Details are as follows:

[dbmail2@dezeut dbmail2]$ psql
Welcome to psql 7.4.2, the PostgreSQL interactive terminal.
dbmail2=# SELECT version();
version
---------------------------------------------------------------------------------------------------------
PostgreSQL 7.4.2 on i686-pc-linux-gnu, compiled by GCC gcc (GCC) 3.2.2
20030222 (Red Hat Linux 3.2.2-5)

dbmail2=# SELECT oid,messageblk_idnr, physmessage_id, blocksize from
messageblks where messageblk_idnr =7718;
oid | messageblk_idnr | physmessage_id | blocksize
---------+-----------------+----------------+-----------
2916427 | 7718 | 3842 | 524288
(1 row)

dbmail2=# SELECT oid,messageblk_idnr, physmessage_id, blocksize,
messageblk from messageblks where messageblk_idnr =7718;
server closed the connection unexpectedly
This probably means the server terminated abnormally
before or while processing the request.
The connection to the server was lost. Attempting reset: Failed.
!> \q
[dbmail2@dezeut dbmail2]$ psql
Welcome to psql 7.4.2, the PostgreSQL interactive terminal.
dbmail2=# delete from messageblks where oid = 2916427;
ERROR: could not access status of transaction 3822646358
DETAIL: could not open file "/var/lib/pgsql/data/pg_clog/0E3D": No such
file or directory


---------------------------(end of broadcast)---------------------------
TIP 4: Don't 'kill -9' the postmaster

Nov 23 '05 #1
9 4694
On Mon, 13 Sep 2004, Matthew T. O'Connor wrote:
I backed up the entire data directory, and did a pg_resetxlog, but that
didn't help. I found the specific row that seems to be the problem, but
I can't delete it.


I have used TRUNCATE on the table in this situation to recover. Another
option might be to DROP the table. Or perhaps restore from backups.

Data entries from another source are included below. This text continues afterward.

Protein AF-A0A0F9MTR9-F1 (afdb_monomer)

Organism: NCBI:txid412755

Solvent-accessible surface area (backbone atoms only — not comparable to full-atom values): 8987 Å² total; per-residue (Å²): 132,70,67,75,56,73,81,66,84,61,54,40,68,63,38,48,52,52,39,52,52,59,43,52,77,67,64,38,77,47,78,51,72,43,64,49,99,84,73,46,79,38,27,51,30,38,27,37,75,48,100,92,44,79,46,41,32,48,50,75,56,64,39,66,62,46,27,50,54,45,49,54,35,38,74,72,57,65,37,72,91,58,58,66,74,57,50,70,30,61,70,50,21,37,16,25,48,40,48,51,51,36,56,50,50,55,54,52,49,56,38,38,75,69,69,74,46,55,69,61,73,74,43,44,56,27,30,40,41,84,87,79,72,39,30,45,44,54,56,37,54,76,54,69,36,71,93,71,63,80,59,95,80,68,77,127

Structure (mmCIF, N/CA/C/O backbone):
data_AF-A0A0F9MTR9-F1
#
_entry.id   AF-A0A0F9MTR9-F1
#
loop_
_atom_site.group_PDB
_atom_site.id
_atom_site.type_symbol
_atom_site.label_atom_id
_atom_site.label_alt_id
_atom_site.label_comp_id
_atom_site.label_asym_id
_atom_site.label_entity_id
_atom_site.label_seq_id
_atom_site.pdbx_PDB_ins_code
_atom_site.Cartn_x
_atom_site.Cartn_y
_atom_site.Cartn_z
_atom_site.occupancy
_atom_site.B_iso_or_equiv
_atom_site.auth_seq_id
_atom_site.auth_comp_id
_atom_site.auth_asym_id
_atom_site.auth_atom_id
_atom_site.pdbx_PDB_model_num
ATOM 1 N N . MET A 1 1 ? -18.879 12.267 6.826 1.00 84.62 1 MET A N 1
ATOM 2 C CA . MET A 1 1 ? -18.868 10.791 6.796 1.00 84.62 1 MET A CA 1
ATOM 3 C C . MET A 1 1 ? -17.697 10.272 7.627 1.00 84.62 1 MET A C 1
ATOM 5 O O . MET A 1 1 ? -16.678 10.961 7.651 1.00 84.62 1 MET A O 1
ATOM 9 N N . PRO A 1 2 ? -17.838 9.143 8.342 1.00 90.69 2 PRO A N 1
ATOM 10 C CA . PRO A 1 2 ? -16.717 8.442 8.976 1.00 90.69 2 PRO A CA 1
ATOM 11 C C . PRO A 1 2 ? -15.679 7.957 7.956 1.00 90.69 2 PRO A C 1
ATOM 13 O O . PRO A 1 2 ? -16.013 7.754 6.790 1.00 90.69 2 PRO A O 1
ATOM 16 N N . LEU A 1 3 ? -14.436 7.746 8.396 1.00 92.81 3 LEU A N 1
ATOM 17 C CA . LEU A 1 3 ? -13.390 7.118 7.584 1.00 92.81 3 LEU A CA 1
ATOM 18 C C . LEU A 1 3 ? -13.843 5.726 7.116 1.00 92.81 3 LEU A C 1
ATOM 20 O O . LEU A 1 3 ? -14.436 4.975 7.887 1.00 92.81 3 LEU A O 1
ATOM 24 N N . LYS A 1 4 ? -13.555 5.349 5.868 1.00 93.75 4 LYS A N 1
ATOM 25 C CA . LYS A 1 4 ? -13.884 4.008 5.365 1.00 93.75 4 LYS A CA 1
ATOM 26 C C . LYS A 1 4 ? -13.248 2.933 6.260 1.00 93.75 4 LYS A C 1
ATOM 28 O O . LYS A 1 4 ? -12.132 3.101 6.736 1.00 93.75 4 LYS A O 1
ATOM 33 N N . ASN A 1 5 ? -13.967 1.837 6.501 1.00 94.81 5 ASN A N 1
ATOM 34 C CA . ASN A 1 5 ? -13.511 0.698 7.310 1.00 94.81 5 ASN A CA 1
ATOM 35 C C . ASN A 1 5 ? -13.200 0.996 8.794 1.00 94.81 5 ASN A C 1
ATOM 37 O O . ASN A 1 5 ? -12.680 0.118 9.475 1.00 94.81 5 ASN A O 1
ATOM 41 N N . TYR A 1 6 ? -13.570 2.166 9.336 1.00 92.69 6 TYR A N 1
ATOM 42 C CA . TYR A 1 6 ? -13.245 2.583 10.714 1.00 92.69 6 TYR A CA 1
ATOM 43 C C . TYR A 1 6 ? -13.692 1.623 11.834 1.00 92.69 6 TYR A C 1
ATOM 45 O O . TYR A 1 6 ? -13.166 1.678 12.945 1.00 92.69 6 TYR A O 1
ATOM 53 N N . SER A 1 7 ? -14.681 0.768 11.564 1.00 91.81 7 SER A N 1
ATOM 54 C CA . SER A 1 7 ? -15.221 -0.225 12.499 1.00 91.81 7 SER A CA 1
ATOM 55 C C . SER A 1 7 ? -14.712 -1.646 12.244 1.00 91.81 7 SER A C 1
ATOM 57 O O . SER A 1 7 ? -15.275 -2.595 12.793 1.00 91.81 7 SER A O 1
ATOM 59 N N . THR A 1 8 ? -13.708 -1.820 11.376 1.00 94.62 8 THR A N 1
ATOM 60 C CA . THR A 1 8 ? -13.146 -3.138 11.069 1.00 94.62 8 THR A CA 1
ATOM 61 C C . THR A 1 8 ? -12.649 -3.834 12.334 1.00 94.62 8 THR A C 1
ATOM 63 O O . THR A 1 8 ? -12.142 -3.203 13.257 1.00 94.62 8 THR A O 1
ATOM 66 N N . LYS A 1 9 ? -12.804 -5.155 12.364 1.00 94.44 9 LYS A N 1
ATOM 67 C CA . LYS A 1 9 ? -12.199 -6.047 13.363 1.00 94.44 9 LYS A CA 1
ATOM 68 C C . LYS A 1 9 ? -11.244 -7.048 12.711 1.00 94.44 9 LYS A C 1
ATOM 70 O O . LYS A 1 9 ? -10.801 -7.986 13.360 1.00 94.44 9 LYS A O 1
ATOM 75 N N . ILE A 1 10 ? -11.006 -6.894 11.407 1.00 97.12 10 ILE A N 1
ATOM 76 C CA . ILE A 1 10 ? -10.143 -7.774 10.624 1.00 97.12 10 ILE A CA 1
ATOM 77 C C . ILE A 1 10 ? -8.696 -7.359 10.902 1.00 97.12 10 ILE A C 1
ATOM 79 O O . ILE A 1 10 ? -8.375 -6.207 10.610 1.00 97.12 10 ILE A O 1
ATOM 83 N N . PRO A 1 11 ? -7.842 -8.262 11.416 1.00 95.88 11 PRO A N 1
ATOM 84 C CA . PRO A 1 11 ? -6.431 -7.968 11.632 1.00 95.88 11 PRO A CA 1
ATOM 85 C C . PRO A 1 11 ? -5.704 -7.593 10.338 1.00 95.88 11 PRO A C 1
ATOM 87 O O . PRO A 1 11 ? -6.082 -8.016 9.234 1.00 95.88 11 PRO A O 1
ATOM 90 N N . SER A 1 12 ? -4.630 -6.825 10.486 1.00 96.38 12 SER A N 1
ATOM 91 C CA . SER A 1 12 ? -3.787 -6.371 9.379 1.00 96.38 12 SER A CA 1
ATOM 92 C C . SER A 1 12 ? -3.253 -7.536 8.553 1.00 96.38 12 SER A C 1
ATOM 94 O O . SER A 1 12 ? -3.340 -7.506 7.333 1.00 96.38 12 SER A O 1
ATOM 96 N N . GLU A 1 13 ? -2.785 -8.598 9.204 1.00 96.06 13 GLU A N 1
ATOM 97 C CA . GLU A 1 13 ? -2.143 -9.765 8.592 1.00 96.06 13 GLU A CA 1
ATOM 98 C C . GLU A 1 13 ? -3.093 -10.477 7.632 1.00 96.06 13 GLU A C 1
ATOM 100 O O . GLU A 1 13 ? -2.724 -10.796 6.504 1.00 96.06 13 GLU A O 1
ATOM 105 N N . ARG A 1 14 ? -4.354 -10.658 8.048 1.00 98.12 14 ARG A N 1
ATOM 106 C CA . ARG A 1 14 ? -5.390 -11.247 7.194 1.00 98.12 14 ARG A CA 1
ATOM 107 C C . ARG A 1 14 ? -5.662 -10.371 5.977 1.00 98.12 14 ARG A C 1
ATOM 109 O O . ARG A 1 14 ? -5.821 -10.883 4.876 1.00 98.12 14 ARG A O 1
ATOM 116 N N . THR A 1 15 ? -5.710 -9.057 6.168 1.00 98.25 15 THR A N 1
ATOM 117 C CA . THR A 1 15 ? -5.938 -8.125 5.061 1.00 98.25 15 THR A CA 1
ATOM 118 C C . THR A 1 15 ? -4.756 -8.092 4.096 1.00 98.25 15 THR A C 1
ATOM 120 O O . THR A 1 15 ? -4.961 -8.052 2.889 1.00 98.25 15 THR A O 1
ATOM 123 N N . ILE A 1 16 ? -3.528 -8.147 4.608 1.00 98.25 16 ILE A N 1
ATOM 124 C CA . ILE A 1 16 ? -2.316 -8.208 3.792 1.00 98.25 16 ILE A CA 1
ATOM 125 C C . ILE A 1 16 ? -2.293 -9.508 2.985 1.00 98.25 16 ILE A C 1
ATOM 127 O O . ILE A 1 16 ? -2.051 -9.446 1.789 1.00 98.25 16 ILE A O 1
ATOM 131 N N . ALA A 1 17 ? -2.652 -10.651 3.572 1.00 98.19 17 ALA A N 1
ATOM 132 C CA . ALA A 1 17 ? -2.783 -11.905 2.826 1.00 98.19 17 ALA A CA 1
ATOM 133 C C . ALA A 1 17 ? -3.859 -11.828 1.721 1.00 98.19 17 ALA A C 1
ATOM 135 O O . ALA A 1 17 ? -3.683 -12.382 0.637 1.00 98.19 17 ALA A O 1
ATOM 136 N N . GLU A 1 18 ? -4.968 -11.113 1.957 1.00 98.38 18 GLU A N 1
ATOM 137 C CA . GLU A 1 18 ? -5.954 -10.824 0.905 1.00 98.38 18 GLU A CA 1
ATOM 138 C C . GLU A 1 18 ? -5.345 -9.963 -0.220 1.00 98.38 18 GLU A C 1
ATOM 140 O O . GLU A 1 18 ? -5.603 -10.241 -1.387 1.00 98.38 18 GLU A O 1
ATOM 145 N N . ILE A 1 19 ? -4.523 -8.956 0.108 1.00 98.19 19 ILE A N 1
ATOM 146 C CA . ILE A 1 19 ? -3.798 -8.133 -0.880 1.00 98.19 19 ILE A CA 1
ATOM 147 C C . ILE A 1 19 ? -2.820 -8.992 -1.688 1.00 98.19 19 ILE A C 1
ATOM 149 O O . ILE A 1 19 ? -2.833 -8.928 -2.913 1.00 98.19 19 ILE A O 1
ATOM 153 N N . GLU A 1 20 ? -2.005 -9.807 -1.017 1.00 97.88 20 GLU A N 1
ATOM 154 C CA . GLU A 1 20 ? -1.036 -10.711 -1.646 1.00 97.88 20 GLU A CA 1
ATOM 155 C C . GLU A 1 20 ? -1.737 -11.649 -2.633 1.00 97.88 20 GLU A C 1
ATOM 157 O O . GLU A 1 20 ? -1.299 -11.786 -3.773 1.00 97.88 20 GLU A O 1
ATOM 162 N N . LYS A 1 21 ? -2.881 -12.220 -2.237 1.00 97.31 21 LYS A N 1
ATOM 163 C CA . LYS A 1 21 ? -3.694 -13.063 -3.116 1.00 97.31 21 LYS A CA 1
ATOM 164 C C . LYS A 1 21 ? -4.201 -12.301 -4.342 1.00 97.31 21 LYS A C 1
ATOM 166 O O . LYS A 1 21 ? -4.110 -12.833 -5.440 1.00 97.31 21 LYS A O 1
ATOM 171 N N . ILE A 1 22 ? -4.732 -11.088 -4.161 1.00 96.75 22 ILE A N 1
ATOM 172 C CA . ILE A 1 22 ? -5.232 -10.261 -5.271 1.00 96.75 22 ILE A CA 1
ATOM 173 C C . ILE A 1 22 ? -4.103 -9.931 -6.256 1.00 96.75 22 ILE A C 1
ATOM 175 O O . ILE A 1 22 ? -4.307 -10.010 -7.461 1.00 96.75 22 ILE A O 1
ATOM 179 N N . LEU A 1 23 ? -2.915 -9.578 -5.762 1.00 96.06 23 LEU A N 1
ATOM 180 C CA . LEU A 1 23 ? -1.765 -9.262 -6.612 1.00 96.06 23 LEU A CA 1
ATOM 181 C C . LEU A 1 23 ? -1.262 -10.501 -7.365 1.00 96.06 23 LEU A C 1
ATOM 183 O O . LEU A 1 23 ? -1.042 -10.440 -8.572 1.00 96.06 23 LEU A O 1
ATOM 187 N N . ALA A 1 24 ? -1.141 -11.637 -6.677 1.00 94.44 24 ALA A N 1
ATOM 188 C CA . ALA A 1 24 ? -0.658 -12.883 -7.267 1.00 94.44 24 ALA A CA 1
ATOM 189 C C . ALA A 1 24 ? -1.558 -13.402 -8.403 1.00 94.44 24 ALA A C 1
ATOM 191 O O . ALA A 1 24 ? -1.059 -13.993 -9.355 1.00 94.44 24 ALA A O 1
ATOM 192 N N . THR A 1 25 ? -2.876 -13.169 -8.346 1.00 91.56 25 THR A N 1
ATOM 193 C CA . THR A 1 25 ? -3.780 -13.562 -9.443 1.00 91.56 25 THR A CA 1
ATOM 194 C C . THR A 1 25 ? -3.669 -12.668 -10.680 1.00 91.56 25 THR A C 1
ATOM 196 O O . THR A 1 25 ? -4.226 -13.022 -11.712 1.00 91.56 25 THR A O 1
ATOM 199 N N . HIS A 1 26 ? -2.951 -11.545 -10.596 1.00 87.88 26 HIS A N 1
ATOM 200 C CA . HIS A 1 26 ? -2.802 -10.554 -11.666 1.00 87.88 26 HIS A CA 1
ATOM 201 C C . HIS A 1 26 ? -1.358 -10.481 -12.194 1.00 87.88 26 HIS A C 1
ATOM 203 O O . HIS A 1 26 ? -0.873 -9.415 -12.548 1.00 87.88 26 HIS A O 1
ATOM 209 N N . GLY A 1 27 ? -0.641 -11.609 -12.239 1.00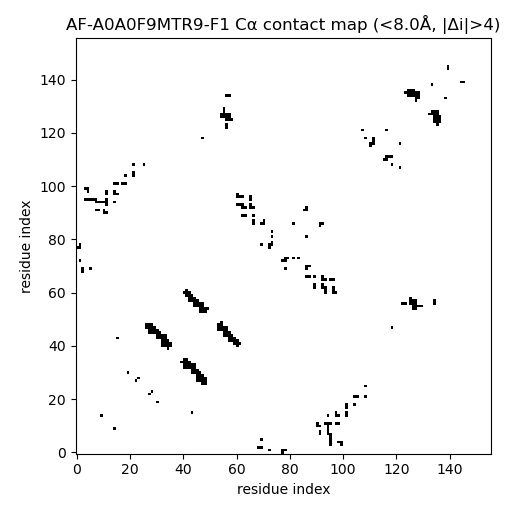 82.12 27 GLY A N 1
ATOM 210 C CA . GLY A 1 27 ? 0.645 -11.701 -12.950 1.00 82.12 27 GLY A CA 1
ATOM 211 C C . GLY A 1 27 ? 1.852 -11.086 -12.233 1.00 82.12 27 GLY A C 1
ATOM 212 O O . GLY A 1 27 ? 2.919 -10.961 -12.827 1.00 82.12 27 GLY A O 1
ATOM 213 N N . VAL A 1 28 ? 1.713 -10.730 -10.955 1.00 93.44 28 VAL A N 1
ATOM 214 C CA . VAL A 1 28 ? 2.850 -10.350 -10.110 1.00 93.44 28 VAL A CA 1
ATOM 215 C C . VAL A 1 28 ? 3.755 -11.561 -9.870 1.00 93.44 28 VAL A C 1
ATOM 217 O O . VAL A 1 28 ? 3.272 -12.628 -9.489 1.00 93.44 28 VAL A O 1
ATOM 220 N N . THR A 1 29 ? 5.065 -11.387 -10.044 1.00 94.19 29 THR A N 1
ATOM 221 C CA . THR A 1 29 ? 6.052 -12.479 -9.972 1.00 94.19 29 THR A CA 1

---------------------------(end of broadcast)---------------------------
TIP 1: subscribe and unsubscribe commands go to ma*******@postgresql.org

Nov 23 '05 #2
On Tue, 2004-09-14 at 00:46, Chester Kustarz wrote:
On Mon, 13 Sep 2004, Matthew T. O'Connor wrote:
I backed up the entire data directory, and did a pg_resetxlog, but that
didn't help. I found the specific row that seems to be the problem, but
I can't delete it.


I have used TRUNCATE on the table in this situation to recover. Another
option might be to DROP the table. Or perhaps restore from backups.


I would really prefer not to do that as pg_dump has apparently been
failing for a while so I would lose a fair amount of data.
---------------------------(end of broadcast)---------------------------
TIP 9: the planner will ignore your desire to choose an index scan if your
joining column's datatypes do not match

Nov 23 '05 #3
On Tue, Sep 14, 2004 at 08:13:24AM -0400, Matthew T. O'Connor wrote:
On Tue, 2004-09-14 at 00:46, Chester Kustarz wrote:
On Mon, 13 Sep 2004, Matthew T. O'Connor wrote:
I backed up the entire data directory, and did a pg_resetxlog, but that
didn't help. I found the specific row that seems to be the problem, but
I can't delete it.


I have used TRUNCATE on the table in this situation to recover. Another
option might be to DROP the table. Or perhaps restore from backups.


I would really prefer not to do that as pg_dump has apparently been
failing for a while so I would lose a fair amount of data.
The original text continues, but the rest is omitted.